Directions:
Every line below between the line holding "ATOM 103 N N" and the line holding "ATOM 105 C C", inclusive, should be repeated exactly, and all other lines omitted.

Exercise materials:

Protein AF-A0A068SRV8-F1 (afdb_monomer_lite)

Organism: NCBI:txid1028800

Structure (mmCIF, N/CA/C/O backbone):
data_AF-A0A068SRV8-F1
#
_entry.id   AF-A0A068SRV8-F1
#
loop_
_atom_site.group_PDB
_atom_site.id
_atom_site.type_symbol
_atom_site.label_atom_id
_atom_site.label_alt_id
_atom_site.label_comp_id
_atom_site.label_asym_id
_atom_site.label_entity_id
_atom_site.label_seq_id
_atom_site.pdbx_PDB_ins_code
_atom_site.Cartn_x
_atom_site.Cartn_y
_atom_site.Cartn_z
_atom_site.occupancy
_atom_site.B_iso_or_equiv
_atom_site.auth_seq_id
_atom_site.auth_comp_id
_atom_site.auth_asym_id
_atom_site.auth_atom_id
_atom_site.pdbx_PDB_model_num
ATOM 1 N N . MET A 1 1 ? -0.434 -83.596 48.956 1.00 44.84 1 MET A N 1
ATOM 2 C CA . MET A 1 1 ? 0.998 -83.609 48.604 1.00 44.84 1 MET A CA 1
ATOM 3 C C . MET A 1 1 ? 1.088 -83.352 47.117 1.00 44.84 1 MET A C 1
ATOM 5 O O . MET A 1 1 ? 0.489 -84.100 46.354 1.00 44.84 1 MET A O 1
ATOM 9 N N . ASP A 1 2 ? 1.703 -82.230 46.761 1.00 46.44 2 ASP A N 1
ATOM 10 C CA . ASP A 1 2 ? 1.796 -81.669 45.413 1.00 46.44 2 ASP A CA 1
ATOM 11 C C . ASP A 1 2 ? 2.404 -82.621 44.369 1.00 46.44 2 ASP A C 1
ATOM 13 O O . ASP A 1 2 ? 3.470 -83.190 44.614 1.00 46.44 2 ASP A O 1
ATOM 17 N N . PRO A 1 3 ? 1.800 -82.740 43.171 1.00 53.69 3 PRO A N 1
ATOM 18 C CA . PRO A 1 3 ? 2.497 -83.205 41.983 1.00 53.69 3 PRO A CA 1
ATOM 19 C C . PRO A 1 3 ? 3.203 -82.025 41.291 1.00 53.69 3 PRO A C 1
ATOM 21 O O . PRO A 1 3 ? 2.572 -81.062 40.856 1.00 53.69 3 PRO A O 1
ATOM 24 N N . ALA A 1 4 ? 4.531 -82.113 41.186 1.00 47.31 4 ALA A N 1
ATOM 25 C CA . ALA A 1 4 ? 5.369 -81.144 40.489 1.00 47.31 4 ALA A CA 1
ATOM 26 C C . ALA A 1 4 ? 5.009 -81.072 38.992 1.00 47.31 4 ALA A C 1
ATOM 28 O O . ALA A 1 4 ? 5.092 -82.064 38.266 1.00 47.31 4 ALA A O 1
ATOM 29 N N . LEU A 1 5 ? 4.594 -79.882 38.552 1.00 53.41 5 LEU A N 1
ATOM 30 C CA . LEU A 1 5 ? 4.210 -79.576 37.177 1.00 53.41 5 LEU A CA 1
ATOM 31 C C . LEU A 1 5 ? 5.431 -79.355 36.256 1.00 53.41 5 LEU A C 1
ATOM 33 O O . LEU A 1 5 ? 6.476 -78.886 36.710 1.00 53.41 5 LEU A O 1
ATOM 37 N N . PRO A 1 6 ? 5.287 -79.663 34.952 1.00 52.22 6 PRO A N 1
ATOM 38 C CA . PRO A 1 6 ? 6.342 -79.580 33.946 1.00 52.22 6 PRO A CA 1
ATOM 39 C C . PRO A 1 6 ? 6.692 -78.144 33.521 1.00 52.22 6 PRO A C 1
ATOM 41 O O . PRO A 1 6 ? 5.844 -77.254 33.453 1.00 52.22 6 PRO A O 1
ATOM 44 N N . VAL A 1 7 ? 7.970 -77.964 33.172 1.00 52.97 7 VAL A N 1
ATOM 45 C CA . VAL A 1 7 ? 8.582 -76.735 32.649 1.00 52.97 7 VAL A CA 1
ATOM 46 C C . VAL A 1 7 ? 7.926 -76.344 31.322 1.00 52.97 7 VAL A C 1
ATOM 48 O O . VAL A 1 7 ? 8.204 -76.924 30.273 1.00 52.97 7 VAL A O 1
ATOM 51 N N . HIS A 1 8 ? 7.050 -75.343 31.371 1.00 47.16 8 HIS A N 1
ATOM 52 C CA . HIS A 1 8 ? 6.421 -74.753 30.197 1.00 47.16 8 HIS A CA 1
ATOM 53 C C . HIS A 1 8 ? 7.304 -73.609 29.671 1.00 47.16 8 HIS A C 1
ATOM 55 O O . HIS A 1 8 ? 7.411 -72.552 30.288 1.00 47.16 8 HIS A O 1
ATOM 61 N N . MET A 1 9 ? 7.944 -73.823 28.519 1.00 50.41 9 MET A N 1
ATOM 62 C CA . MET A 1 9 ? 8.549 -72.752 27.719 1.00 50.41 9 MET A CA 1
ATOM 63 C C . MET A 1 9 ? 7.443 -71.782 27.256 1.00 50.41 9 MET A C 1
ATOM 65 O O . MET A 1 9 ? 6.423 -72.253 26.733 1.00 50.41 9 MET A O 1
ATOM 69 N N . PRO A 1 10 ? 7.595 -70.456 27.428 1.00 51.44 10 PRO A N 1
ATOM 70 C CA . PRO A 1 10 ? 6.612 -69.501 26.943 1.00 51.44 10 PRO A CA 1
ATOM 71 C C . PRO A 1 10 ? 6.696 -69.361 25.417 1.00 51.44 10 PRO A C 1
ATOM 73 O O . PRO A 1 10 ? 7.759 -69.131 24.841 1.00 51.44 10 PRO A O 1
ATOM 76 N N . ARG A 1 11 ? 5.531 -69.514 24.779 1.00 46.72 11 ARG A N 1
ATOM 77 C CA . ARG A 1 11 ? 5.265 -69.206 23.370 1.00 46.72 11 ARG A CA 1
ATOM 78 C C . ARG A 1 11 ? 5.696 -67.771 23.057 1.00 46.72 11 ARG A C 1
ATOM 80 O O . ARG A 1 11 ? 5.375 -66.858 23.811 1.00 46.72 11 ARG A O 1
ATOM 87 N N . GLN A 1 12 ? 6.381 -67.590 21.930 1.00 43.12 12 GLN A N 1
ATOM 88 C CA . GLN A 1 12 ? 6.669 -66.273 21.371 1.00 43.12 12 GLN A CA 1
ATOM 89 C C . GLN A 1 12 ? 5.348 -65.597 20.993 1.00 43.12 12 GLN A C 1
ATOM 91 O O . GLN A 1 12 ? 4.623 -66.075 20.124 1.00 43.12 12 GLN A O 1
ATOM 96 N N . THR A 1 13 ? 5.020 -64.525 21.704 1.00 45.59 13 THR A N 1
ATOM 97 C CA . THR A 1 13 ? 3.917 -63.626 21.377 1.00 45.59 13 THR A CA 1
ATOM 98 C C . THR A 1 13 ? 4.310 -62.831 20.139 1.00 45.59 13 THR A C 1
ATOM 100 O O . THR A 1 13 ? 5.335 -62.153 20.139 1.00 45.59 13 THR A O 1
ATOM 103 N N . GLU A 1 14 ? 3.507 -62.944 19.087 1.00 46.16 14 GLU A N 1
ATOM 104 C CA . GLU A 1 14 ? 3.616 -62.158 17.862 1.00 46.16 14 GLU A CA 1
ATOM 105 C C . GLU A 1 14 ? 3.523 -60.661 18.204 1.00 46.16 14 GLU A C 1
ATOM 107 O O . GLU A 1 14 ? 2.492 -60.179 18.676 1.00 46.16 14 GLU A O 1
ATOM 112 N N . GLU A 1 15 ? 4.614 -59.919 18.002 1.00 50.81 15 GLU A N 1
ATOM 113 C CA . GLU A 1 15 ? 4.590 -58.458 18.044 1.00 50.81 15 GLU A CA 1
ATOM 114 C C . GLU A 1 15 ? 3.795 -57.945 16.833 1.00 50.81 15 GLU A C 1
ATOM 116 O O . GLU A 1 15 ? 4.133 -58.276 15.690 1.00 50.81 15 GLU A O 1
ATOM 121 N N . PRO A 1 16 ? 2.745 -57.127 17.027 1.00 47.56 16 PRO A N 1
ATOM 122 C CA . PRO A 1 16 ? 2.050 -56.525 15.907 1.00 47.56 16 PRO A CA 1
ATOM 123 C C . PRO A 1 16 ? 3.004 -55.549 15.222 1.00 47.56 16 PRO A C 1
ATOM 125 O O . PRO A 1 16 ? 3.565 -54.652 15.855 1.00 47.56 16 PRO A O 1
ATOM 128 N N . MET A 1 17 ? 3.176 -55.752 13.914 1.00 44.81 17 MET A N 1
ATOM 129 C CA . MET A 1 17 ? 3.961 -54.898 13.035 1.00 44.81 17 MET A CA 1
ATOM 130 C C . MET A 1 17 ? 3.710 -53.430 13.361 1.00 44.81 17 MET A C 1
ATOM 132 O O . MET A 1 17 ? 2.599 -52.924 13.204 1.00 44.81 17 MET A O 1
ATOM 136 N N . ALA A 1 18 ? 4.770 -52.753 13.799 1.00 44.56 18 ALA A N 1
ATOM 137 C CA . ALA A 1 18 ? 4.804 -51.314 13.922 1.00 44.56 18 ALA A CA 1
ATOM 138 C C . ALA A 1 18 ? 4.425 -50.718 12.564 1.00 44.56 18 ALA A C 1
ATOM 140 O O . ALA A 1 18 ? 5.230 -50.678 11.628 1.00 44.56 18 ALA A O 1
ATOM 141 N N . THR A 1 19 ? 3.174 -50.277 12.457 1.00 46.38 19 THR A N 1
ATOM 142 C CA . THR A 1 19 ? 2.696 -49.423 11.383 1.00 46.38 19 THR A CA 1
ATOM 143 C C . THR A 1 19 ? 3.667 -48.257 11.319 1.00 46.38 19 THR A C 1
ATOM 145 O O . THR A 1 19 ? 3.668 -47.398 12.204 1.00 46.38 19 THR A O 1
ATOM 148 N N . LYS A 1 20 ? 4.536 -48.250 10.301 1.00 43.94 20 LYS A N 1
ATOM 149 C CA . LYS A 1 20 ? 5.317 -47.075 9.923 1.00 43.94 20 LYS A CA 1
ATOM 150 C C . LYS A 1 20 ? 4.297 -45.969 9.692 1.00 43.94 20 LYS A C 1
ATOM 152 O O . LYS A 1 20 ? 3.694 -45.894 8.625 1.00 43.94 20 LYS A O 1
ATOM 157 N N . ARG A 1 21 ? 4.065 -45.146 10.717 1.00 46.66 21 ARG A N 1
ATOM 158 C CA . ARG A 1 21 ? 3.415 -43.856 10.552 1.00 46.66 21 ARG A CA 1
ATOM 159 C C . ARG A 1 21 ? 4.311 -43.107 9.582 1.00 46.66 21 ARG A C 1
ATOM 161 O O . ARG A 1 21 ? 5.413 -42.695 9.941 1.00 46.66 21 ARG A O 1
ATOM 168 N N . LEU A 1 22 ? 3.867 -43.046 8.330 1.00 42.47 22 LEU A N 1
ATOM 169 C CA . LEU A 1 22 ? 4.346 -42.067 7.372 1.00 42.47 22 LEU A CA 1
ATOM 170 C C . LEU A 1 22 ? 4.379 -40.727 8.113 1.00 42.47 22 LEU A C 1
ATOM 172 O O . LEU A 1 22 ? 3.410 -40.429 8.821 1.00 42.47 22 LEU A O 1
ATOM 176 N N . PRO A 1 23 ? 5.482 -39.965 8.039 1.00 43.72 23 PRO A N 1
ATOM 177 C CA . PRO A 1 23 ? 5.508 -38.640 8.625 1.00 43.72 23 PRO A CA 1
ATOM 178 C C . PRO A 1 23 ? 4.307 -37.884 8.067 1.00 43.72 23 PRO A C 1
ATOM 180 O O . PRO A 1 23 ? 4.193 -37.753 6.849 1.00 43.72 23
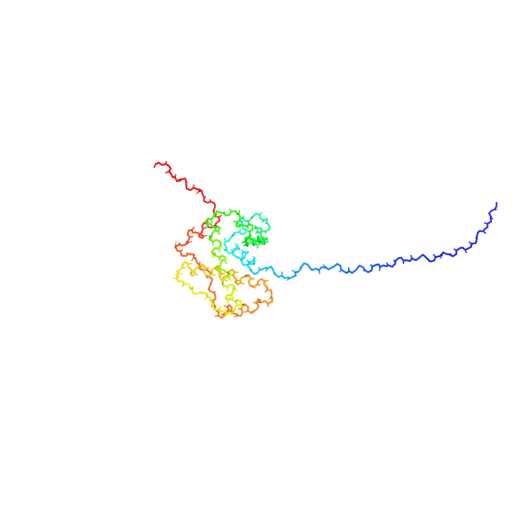 PRO A O 1
ATOM 183 N N . GLU A 1 24 ? 3.397 -37.464 8.951 1.00 47.50 24 GLU A N 1
ATOM 184 C CA . GLU A 1 24 ? 2.367 -36.485 8.624 1.00 47.50 24 GLU A CA 1
ATOM 185 C C . GLU A 1 24 ? 3.029 -35.408 7.775 1.00 47.50 24 GLU A C 1
ATOM 187 O O . GLU A 1 24 ? 4.046 -34.837 8.190 1.00 47.50 24 GLU A O 1
ATOM 192 N N . GLU A 1 25 ? 2.484 -35.189 6.580 1.00 40.50 25 GLU A N 1
ATOM 193 C CA . GLU A 1 25 ? 2.831 -34.087 5.698 1.00 40.50 25 GLU A CA 1
ATOM 194 C C . GLU A 1 25 ? 2.665 -32.777 6.475 1.00 40.50 25 GLU A C 1
ATOM 196 O O . GLU A 1 25 ? 1.646 -32.091 6.434 1.00 40.50 25 GLU A O 1
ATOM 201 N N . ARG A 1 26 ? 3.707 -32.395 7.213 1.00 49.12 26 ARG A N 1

Your solution:
ATOM 103 N N . GLU A 1 14 ? 3.507 -62.944 19.087 1.00 46.16 14 GLU A N 1
ATOM 104 C CA . GLU A 1 14 ? 3.616 -62.158 17.862 1.00 46.16 14 GLU A CA 1
ATOM 105 C C . GLU A 1 14 ? 3.523 -60.661 18.204 1.00 46.16 14 GLU A C 1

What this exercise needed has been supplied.